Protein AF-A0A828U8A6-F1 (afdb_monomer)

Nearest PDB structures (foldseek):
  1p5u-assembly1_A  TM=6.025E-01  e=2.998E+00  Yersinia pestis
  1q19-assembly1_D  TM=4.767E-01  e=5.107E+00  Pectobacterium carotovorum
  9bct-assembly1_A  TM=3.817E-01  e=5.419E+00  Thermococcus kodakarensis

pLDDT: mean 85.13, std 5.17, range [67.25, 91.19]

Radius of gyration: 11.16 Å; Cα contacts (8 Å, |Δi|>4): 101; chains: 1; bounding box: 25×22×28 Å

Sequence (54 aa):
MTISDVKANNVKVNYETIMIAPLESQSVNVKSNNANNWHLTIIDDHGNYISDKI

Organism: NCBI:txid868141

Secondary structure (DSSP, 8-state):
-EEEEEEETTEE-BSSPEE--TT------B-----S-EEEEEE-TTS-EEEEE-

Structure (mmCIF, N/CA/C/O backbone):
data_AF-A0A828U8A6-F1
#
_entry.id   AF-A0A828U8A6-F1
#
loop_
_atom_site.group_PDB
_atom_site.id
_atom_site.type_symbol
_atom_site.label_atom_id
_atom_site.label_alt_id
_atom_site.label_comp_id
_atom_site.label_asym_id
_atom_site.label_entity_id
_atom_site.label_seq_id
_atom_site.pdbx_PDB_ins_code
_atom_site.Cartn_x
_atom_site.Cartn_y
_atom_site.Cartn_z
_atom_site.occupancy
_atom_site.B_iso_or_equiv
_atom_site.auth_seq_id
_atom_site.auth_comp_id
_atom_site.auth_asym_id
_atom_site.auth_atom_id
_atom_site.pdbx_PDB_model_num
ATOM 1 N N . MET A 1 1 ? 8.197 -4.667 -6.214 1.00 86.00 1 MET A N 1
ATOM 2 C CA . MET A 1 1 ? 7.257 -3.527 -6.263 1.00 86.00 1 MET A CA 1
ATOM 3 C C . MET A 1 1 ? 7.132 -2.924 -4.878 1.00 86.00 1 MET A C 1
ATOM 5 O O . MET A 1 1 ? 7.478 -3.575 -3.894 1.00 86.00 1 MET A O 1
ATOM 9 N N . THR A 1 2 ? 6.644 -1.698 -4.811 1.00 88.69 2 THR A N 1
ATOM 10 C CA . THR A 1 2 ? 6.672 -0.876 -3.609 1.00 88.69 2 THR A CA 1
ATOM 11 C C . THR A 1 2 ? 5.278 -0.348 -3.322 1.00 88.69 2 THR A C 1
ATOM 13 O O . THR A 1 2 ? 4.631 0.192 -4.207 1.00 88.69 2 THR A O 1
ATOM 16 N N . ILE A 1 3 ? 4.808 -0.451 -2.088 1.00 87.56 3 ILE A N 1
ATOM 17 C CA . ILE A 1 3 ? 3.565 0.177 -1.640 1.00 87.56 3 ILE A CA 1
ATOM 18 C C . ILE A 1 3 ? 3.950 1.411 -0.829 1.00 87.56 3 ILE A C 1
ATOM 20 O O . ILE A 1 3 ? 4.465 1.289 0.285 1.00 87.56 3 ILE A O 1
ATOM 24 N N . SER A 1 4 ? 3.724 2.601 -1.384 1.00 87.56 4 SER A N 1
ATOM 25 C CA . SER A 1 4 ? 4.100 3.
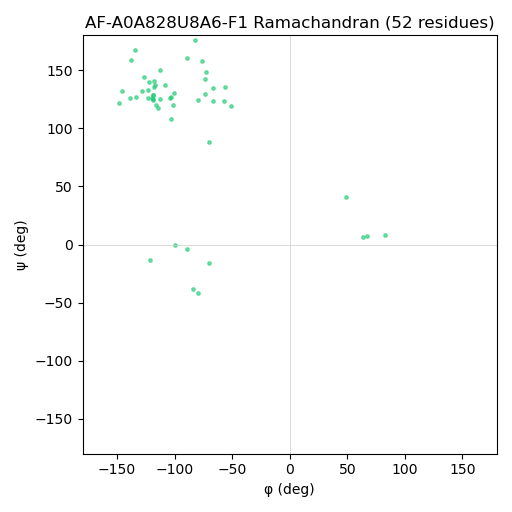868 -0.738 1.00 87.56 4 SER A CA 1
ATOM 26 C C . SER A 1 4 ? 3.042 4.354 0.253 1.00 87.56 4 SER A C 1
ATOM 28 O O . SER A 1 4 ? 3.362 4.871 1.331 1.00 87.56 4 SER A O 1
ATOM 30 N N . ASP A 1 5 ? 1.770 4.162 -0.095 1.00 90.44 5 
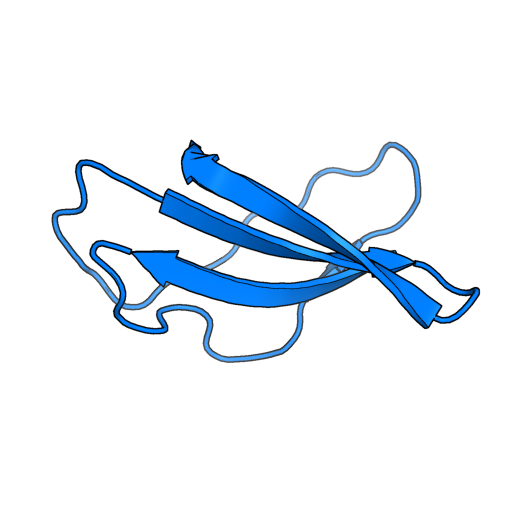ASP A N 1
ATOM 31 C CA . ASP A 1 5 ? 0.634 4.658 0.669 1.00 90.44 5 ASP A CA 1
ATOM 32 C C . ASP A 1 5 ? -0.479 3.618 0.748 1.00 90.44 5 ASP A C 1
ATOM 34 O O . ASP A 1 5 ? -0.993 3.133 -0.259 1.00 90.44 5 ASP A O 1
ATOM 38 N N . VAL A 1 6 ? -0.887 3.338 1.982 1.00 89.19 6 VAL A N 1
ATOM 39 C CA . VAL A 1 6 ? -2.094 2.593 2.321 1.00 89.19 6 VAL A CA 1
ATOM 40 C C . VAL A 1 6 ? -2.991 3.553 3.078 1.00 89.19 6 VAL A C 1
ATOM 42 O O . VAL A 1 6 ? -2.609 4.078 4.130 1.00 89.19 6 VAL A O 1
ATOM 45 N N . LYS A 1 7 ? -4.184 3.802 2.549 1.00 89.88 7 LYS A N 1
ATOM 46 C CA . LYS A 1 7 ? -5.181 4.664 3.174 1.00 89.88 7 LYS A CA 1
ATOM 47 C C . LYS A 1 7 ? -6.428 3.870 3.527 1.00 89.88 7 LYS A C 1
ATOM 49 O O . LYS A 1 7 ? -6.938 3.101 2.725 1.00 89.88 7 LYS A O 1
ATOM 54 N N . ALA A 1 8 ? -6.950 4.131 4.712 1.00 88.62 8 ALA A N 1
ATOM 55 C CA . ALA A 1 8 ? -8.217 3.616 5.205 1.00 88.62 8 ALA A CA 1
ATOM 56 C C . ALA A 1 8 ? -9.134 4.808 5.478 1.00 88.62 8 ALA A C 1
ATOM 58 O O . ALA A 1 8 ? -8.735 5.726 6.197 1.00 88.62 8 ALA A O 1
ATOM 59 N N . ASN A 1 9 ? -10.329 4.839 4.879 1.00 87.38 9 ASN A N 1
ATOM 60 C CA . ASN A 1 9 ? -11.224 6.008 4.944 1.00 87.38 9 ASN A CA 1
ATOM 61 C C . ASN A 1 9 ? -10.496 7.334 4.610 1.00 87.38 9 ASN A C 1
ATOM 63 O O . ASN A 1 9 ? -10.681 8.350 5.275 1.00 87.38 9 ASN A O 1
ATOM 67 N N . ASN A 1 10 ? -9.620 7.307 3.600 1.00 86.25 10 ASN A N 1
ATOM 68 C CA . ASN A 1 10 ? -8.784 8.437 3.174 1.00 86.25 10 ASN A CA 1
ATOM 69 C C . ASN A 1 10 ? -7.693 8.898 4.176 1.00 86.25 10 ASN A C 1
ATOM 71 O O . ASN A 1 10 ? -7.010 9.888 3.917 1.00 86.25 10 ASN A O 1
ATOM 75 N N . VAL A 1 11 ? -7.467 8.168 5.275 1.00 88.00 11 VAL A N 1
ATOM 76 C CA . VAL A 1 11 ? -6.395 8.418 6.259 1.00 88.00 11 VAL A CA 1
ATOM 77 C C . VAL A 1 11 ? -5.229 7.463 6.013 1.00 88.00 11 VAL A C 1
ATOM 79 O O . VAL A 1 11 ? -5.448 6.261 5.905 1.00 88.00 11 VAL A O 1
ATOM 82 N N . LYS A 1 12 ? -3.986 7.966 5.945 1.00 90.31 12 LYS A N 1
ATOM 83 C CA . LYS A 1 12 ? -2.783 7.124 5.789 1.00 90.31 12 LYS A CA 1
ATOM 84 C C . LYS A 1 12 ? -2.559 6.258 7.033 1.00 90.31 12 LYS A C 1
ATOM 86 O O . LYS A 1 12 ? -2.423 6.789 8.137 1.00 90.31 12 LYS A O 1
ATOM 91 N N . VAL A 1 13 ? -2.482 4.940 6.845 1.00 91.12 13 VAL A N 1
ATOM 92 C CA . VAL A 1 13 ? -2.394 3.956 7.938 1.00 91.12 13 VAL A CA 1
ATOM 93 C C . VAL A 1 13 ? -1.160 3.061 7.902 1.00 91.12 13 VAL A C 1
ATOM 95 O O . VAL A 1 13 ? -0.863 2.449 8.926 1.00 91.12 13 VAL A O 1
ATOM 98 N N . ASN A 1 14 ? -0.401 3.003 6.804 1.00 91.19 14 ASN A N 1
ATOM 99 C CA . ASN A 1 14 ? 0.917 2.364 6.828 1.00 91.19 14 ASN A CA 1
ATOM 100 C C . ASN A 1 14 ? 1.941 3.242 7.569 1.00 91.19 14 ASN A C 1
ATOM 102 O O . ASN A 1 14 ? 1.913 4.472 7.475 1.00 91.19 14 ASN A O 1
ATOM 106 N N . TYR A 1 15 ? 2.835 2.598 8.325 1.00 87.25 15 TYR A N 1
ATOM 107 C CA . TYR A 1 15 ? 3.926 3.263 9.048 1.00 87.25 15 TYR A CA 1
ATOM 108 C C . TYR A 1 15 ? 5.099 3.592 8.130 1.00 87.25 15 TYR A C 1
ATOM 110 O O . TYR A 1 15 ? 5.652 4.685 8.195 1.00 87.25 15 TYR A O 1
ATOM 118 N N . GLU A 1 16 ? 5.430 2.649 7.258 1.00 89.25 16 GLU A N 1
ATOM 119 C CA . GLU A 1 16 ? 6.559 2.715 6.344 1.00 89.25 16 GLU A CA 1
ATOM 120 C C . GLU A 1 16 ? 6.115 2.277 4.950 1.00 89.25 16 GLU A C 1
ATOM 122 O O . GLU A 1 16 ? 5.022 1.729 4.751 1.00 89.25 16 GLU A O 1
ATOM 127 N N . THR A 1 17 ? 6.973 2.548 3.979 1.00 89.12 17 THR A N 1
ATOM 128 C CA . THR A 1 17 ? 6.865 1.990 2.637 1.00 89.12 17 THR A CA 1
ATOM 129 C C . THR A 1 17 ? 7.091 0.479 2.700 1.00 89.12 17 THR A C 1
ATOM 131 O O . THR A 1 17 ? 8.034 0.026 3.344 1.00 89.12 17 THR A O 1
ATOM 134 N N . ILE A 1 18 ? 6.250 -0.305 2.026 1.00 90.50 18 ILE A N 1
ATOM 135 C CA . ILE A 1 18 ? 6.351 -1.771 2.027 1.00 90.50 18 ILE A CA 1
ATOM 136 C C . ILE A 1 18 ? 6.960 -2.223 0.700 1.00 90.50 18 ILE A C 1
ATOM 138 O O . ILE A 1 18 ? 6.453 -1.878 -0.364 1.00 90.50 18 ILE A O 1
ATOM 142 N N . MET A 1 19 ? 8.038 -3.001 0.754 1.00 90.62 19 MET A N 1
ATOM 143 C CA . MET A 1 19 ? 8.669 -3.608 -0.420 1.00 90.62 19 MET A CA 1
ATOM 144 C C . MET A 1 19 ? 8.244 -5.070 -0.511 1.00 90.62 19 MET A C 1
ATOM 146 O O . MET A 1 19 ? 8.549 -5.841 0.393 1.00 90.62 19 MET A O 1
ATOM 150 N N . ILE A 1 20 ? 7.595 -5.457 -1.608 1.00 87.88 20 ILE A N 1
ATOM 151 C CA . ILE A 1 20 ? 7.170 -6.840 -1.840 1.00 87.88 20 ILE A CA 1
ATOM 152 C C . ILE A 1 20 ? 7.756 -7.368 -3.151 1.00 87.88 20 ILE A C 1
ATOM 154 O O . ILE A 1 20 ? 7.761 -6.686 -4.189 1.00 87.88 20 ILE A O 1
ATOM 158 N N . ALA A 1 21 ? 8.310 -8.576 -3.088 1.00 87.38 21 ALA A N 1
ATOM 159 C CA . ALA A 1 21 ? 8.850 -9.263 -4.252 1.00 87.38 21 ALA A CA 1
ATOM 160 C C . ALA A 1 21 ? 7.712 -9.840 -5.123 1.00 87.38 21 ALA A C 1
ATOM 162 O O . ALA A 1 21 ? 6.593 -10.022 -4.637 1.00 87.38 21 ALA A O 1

# EXERCISE BRIEF
Once you reach the line with "ATOM 11 C C" in the data above, copy it and every line after it exactly, up to and including the line with "ATOM 17 C CA".

# ANSWER TO THE PROBLEM
ATOM 11 C C . THR A 1 2 ? 5.278 -0.348 -3.322 1.00 88.69 2 THR A C 1
ATOM 13 O O . THR A 1 2 ? 4.631 0.192 -4.207 1.00 88.69 2 THR A O 1
ATOM 16 N N . ILE A 1 3 ? 4.808 -0.451 -2.088 1.00 87.56 3 ILE A N 1
ATOM 17 C CA . ILE A 1 3 ? 3.565 0.177 -1.640 1.00 87.56 3 ILE A CA 1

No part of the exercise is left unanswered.